WHAT YOU NEED TO DO - Take the line that contains "superfamily [G3DSA:3.80.10.10] (417-557)" as the first line and the final line of the records as the last; return exactly those lines and the lines between.

Recorded data:
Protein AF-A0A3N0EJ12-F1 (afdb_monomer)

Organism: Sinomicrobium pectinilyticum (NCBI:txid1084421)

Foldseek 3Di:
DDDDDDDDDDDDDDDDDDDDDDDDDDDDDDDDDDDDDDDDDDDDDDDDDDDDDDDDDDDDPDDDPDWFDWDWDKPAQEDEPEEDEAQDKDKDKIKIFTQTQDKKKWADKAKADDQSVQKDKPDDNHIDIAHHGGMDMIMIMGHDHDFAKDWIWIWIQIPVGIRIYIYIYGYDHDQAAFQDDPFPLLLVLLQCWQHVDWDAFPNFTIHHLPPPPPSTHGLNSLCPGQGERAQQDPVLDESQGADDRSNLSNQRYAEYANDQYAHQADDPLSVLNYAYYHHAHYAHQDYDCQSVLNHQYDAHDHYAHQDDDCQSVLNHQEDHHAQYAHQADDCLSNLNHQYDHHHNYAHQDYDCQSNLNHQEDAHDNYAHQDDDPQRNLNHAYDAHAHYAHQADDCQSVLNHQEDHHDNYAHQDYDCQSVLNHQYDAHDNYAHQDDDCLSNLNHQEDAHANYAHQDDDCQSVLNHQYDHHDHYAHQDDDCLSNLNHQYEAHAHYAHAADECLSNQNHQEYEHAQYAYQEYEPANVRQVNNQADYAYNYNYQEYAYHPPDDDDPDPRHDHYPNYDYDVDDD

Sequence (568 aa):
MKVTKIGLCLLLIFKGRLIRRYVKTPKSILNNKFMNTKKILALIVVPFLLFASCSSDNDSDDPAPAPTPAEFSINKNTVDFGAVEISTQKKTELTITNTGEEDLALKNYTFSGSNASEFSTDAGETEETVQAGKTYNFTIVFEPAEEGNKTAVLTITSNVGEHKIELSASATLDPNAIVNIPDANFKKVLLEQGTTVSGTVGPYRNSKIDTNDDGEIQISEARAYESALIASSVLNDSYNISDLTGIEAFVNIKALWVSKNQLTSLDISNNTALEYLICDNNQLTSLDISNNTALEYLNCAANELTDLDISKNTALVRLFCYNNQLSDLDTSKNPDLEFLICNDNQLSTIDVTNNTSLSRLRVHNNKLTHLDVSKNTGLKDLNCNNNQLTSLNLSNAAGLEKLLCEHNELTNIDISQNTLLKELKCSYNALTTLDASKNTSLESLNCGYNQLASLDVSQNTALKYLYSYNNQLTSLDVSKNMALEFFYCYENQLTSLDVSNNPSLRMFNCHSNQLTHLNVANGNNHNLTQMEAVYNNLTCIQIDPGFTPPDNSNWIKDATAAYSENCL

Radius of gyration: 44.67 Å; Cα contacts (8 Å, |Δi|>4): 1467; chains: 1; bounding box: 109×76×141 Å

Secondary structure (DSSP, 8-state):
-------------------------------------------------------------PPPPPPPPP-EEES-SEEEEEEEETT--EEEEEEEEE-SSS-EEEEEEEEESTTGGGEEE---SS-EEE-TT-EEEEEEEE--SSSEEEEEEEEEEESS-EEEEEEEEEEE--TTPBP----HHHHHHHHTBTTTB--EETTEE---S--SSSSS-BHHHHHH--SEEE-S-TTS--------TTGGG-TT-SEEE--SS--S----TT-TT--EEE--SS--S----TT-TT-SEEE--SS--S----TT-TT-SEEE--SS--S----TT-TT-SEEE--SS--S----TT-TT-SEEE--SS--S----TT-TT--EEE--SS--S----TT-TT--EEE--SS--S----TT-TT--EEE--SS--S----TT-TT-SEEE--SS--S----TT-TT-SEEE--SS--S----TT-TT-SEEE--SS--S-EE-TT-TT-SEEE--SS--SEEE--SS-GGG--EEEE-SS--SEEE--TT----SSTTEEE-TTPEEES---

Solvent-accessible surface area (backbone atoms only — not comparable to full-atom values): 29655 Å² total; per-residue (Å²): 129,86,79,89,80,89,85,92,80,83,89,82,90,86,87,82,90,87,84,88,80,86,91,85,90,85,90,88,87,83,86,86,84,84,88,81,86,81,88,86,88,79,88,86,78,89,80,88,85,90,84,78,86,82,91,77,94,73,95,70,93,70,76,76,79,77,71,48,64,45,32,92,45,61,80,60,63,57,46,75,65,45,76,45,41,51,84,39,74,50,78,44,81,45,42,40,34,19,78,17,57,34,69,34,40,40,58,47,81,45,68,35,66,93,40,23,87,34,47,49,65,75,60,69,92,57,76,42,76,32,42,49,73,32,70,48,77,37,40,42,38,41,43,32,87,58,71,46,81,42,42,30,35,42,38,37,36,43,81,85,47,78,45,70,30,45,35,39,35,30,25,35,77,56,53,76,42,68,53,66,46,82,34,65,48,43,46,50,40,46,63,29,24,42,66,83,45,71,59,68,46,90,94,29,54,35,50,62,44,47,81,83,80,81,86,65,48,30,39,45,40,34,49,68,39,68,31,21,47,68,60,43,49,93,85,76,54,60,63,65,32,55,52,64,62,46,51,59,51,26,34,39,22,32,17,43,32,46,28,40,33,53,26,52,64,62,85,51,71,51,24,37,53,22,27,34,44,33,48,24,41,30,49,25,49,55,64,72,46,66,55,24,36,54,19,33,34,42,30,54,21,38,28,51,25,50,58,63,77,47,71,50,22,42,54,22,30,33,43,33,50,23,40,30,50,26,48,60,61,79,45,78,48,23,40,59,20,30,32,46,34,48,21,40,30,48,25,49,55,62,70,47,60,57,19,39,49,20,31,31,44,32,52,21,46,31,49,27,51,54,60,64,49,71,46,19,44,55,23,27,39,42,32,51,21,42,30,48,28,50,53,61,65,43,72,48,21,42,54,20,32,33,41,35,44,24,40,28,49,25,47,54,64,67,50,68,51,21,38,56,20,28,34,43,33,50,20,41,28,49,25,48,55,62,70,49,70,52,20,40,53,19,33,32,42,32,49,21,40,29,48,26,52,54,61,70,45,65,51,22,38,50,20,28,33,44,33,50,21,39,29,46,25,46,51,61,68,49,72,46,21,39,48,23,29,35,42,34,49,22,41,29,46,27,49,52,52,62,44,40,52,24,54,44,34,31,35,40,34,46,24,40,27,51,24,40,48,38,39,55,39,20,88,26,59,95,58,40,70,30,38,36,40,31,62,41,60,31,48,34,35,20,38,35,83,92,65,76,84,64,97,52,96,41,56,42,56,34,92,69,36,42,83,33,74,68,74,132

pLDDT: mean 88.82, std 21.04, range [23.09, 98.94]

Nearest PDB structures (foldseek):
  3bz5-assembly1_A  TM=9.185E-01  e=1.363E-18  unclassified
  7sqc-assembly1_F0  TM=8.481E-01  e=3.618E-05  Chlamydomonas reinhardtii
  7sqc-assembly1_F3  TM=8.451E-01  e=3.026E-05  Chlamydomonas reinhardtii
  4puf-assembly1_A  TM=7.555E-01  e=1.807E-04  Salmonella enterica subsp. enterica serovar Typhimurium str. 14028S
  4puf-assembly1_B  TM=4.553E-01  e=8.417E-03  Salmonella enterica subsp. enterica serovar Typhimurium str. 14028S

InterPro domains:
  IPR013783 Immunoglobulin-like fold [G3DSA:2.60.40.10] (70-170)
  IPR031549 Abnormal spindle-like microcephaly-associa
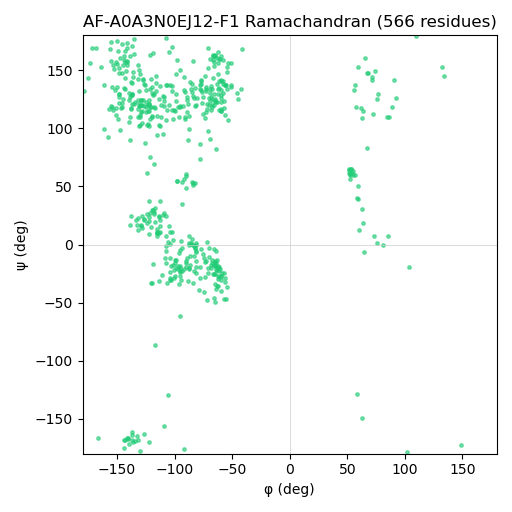ted protein, ASH domain [PF15780] (70-164)
  IPR032675 Leucine-rich repeat domain superfamily [G3DSA:3.80.10.10] (171-416)
  IPR032675 Leucine-rich repeat domain superfamily [G3DSA:3.80.10.10] (417-557)
  IPR052574 Cell Division and Infection-Related Protein [PTHR47566] (240-379)

Structure (mmCIF, N/CA/C/O backbone):
data_AF-A0A3N0EJ12-F1
#
_entry.id   AF-A0A3N0EJ12-F1
#
loop_
_atom_site.group_PDB
_atom_site.id
_atom_site.type_symbol
_atom_site.label_atom_id
_atom_site.label_alt_id
_atom_site.label_comp_id
_atom_site.label_asym_id
_atom_site.label_entity_id
_atom_site.label_seq_id
_atom_site.pdbx_PDB_ins_code
_atom_site.Cartn_x
_atom_site.Cartn_y
_atom_site.Cartn_z
_atom_site.occupancy
_atom_site.B_iso_or_equiv
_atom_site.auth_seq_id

FINISHED TASK -
  IPR032675 Leucine-rich repeat domain superfamily [G3DSA:3.80.10.10] (417-557)
  IPR052574 Cell Division and Infection-Related Protein [PTHR47566] (240-379)

Structure (mmCIF, N/CA/C/O backbone):
data_AF-A0A3N0EJ12-F1
#
_entry.id   AF-A0A3N0EJ12-F1
#
loop_
_atom_site.group_PDB
_atom_site.id
_atom_site.type_symbol
_atom_site.label_atom_id
_atom_site.label_alt_id
_atom_site.label_comp_id
_atom_site.label_asym_id
_atom_site.label_entity_id
_atom_site.label_seq_id
_atom_site.pdbx_PDB_ins_code
_atom_site.Cartn_x
_atom_site.Cartn_y
_atom_site.Cartn_z
_atom_site.occupancy
_atom_site.B_iso_or_equiv
_atom_site.auth_seq_id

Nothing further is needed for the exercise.